→ Data listing:
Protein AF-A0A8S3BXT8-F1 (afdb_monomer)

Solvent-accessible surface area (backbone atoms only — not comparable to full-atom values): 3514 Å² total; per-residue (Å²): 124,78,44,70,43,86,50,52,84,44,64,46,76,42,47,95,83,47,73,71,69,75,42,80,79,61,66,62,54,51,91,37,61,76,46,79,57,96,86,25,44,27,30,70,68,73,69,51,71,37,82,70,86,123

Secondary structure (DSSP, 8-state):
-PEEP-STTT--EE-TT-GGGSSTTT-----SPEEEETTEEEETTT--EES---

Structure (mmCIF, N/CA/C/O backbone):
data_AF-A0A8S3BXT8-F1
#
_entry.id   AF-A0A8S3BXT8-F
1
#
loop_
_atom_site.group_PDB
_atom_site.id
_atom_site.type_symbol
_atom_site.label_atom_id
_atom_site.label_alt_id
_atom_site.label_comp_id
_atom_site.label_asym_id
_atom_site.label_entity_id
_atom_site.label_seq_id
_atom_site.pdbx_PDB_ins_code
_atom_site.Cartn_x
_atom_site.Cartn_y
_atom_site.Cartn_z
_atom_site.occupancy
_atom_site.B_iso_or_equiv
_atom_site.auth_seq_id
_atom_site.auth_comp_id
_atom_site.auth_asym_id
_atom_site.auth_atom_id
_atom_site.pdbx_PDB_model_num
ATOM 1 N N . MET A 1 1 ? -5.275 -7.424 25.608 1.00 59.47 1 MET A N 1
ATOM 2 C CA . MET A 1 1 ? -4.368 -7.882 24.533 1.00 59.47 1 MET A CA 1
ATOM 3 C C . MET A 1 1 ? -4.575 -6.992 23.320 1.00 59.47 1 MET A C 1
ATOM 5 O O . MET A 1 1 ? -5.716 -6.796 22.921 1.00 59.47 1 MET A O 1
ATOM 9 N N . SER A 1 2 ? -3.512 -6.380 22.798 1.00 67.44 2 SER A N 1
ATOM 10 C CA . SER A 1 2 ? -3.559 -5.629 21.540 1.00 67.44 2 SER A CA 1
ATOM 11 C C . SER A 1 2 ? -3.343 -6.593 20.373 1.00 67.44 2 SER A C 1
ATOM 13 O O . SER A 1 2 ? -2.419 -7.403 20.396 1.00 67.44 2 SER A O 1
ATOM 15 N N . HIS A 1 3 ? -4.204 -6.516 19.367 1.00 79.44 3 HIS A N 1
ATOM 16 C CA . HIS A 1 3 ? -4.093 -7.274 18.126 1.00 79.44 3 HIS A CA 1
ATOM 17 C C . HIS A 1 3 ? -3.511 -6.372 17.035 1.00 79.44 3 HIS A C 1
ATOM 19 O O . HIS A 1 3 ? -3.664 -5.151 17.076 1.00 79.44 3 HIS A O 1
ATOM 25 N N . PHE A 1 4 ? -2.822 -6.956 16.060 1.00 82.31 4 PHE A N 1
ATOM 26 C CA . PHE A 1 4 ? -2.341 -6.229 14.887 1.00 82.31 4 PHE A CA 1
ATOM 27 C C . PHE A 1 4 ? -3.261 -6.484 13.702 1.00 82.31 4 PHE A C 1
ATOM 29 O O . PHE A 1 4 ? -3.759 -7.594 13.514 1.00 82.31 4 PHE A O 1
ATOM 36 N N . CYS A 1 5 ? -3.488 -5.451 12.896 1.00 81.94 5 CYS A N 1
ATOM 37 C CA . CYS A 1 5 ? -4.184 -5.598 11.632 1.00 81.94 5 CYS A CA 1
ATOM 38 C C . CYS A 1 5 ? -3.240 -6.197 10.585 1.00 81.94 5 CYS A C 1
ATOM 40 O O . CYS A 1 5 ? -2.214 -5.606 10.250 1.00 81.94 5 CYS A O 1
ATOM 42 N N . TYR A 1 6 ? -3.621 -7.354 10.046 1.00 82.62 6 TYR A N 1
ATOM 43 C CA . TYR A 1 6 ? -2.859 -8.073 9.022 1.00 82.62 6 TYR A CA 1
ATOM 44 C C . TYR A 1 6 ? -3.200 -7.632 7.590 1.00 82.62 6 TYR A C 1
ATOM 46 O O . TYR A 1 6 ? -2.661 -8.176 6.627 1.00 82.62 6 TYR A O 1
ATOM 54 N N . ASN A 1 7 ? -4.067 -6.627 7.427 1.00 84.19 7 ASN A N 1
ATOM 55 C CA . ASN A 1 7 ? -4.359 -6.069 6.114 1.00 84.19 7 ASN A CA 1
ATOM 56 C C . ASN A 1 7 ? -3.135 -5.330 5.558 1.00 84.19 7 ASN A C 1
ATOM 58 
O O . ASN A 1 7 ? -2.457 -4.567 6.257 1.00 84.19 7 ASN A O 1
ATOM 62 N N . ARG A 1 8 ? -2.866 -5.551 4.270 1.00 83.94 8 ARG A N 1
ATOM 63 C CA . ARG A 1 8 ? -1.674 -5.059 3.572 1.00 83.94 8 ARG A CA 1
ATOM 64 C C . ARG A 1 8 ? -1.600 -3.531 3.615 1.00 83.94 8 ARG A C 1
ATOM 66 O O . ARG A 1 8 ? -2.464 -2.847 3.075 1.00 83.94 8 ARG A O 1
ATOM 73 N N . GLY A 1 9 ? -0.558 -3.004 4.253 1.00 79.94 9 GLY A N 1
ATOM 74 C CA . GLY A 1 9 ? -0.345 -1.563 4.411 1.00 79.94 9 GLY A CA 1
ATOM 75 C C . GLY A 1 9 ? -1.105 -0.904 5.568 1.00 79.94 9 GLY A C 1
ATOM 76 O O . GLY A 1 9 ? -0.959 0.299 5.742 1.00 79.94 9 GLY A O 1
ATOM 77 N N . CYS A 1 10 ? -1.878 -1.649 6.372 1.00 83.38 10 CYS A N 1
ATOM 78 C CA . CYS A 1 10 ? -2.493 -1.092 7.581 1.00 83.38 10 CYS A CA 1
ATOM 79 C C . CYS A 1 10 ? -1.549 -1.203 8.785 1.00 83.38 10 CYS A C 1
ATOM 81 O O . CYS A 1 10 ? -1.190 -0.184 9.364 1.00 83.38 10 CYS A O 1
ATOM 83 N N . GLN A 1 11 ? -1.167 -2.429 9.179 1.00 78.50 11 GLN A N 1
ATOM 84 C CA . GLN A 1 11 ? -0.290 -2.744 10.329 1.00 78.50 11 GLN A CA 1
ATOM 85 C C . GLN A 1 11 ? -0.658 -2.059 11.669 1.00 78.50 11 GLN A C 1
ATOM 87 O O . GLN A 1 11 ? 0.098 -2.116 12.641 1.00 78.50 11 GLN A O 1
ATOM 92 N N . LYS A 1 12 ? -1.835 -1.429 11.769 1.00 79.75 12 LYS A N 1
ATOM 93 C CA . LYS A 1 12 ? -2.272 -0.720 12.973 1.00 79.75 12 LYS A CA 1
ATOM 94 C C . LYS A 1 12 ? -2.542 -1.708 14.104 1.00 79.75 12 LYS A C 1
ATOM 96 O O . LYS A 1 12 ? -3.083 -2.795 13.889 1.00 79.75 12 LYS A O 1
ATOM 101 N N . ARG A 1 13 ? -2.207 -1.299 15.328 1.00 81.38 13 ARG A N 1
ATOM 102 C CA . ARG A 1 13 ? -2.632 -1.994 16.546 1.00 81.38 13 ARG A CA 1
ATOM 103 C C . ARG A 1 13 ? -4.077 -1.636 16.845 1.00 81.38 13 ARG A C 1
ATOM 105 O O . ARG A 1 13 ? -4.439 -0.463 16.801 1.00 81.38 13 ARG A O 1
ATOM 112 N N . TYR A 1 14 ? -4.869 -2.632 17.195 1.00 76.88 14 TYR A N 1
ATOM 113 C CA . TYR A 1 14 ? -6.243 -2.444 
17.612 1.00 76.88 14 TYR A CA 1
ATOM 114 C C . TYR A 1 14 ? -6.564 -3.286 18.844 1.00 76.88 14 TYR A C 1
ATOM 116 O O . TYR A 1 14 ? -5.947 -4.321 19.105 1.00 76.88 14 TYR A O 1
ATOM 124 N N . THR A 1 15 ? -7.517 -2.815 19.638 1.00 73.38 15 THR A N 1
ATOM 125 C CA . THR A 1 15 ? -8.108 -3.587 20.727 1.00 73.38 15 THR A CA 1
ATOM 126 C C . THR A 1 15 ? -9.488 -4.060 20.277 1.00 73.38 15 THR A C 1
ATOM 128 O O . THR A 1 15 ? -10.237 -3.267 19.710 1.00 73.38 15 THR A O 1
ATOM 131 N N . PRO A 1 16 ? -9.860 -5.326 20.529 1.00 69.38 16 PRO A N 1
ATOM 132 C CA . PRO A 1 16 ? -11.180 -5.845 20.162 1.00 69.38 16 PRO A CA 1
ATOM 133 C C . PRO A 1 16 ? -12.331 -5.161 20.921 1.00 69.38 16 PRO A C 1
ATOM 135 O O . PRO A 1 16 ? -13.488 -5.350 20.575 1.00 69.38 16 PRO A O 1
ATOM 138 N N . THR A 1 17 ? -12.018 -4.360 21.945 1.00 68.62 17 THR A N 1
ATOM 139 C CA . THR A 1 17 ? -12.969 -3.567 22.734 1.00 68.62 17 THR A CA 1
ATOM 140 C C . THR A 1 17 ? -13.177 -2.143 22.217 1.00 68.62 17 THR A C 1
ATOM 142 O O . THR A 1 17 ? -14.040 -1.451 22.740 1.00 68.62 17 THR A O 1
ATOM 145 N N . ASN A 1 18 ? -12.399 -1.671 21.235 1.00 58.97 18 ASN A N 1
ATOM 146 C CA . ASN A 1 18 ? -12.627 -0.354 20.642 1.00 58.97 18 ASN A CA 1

→ What to work on:
Where a line above contains the string "backbone", copy that line.

→ Answer space:
Solvent-accessible surface area (backbone atoms only — not comparable to full-atom values): 3514 Å² total; per-residue (Å²): 124,78,44,70,43,86,50,52,84,44,64,46,76,42,47,95,83,47,73,71,69,75,42,80,79,61,66,62,54,51,91,37,61,76,46,79,57,96,86,25,44,27,30,70,68,73,69,51,71,37,82,70,86,123
Structure (mmCIF, N/CA/C/O backbone):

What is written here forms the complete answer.